TASK BRIEF: Going down the data below, set down exactly the line with "ATOM 50 N N" and each line after it through the line with "ATOM 61 C C"; no other lines.

[LISTED RECORDS — start]

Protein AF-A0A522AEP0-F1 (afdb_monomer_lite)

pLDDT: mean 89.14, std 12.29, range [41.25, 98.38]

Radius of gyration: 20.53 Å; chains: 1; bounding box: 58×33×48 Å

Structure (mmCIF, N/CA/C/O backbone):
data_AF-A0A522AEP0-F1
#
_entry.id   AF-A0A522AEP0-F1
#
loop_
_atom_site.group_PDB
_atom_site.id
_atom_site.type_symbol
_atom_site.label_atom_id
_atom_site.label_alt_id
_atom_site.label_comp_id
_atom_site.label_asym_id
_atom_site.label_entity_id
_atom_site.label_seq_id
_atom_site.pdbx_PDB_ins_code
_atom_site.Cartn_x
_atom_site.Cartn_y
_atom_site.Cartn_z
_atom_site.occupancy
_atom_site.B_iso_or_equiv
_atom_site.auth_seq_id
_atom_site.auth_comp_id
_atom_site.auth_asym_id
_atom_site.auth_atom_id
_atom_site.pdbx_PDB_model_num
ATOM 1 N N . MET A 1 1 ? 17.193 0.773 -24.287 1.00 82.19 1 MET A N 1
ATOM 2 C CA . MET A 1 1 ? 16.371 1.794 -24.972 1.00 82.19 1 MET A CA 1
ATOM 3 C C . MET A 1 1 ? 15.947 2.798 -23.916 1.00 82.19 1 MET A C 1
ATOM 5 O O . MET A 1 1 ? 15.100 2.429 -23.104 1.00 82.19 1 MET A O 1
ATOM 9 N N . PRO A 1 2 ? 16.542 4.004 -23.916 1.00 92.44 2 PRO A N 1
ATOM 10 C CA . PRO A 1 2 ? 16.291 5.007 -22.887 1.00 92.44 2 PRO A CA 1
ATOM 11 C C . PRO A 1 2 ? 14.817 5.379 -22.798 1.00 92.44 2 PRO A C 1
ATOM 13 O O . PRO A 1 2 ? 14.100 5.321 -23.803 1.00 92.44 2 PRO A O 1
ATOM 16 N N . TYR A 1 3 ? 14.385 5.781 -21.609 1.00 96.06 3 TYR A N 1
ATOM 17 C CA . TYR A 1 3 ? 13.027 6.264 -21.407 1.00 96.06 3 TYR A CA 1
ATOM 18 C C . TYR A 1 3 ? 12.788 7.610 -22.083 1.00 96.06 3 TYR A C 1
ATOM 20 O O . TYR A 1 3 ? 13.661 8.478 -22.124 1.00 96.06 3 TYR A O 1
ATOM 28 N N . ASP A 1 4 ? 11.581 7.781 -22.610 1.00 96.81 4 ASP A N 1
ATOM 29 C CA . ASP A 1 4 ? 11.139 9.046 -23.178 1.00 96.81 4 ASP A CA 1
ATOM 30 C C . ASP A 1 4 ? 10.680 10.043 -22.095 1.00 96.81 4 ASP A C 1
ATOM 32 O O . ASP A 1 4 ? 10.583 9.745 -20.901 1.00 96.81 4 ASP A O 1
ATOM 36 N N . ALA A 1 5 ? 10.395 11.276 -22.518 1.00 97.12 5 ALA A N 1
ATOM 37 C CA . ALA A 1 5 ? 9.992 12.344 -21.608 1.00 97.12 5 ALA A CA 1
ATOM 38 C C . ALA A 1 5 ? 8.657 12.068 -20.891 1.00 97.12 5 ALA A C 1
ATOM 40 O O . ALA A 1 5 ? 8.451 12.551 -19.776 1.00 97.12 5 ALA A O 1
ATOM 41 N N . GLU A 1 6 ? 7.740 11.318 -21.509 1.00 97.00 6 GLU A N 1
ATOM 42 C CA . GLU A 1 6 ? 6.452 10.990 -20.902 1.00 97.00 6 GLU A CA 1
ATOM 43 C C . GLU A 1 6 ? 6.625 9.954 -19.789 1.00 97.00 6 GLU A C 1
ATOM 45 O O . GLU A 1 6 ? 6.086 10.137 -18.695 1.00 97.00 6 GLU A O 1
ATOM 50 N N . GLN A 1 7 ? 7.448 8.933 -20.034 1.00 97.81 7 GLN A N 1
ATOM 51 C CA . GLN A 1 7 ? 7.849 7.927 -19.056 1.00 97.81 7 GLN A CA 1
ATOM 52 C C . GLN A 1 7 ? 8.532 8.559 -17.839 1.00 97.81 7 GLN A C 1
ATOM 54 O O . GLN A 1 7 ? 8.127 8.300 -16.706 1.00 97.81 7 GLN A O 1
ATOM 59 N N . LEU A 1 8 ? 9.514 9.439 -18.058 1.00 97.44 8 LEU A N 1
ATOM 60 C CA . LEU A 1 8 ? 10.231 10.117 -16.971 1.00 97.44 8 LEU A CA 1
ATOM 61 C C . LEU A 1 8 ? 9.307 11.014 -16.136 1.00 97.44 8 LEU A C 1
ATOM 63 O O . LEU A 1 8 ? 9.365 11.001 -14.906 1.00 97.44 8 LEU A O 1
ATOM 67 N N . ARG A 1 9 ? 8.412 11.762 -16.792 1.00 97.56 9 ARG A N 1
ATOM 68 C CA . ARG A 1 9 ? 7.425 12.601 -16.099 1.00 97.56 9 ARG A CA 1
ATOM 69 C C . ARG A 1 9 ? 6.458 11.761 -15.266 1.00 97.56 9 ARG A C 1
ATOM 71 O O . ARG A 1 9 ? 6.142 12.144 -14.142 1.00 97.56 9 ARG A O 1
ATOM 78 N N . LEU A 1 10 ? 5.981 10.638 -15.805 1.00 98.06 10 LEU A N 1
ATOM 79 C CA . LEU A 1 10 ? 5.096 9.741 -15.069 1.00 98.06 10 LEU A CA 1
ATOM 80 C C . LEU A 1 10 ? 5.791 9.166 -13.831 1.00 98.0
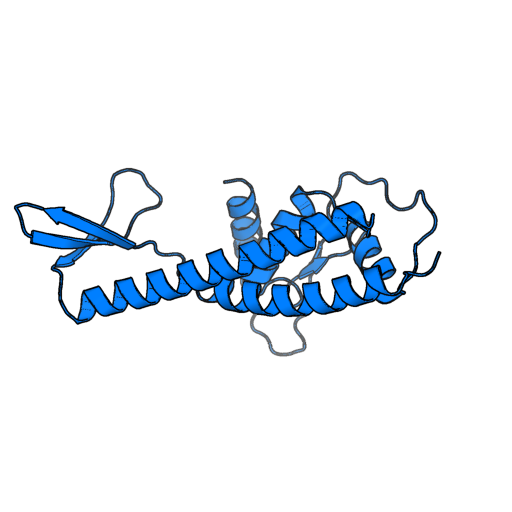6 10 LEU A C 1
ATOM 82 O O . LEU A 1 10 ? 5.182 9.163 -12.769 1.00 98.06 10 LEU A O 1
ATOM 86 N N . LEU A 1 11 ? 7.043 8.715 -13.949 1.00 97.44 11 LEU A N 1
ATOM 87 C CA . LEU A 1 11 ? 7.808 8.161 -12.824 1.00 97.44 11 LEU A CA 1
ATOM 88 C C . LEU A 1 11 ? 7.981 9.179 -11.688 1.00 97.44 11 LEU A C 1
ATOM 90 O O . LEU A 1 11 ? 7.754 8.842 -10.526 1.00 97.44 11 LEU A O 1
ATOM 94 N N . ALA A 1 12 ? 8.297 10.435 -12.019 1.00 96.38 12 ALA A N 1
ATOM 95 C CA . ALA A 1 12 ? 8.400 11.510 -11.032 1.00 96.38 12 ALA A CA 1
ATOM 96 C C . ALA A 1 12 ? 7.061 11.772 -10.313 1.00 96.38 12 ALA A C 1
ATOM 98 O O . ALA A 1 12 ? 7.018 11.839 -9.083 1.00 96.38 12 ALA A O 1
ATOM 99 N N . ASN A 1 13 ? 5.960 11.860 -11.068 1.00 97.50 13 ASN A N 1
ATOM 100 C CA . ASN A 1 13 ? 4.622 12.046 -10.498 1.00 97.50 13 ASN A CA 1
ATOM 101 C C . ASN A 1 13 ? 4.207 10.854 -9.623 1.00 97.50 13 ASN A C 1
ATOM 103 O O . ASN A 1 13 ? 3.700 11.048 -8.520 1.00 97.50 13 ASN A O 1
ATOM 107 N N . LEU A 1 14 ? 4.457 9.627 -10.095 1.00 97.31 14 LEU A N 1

[LISTED RECORDS — finish]

REPLY TO THE EXERCISE:
ATOM 50 N N . GLN A 1 7 ? 7.448 8.933 -20.034 1.00 97.81 7 GLN A N 1
ATOM 51 C CA . GLN A 1 7 ? 7.849 7.927 -19.056 1.00 97.81 7 GLN A CA 1
ATOM 52 C C . GLN A 1 7 ? 8.532 8.559 -17.839 1.00 97.81 7 GLN A C 1
ATOM 54 O O . GLN A 1 7 ? 8.127 8.300 -16.706 1.00 97.81 7 GLN A O 1
ATOM 59 N N . LEU A 1 8 ? 9.514 9.439 -18.058 1.00 97.44 8 LEU A N 1
ATOM 60 C CA . LEU A 1 8 ? 10.231 10.117 -16.971 1.00 97.44 8 LEU A CA 1
ATOM 61 C C . LEU A 1 8 ? 9.307 11.014 -16.136 1.00 97.44 8 LEU A C 1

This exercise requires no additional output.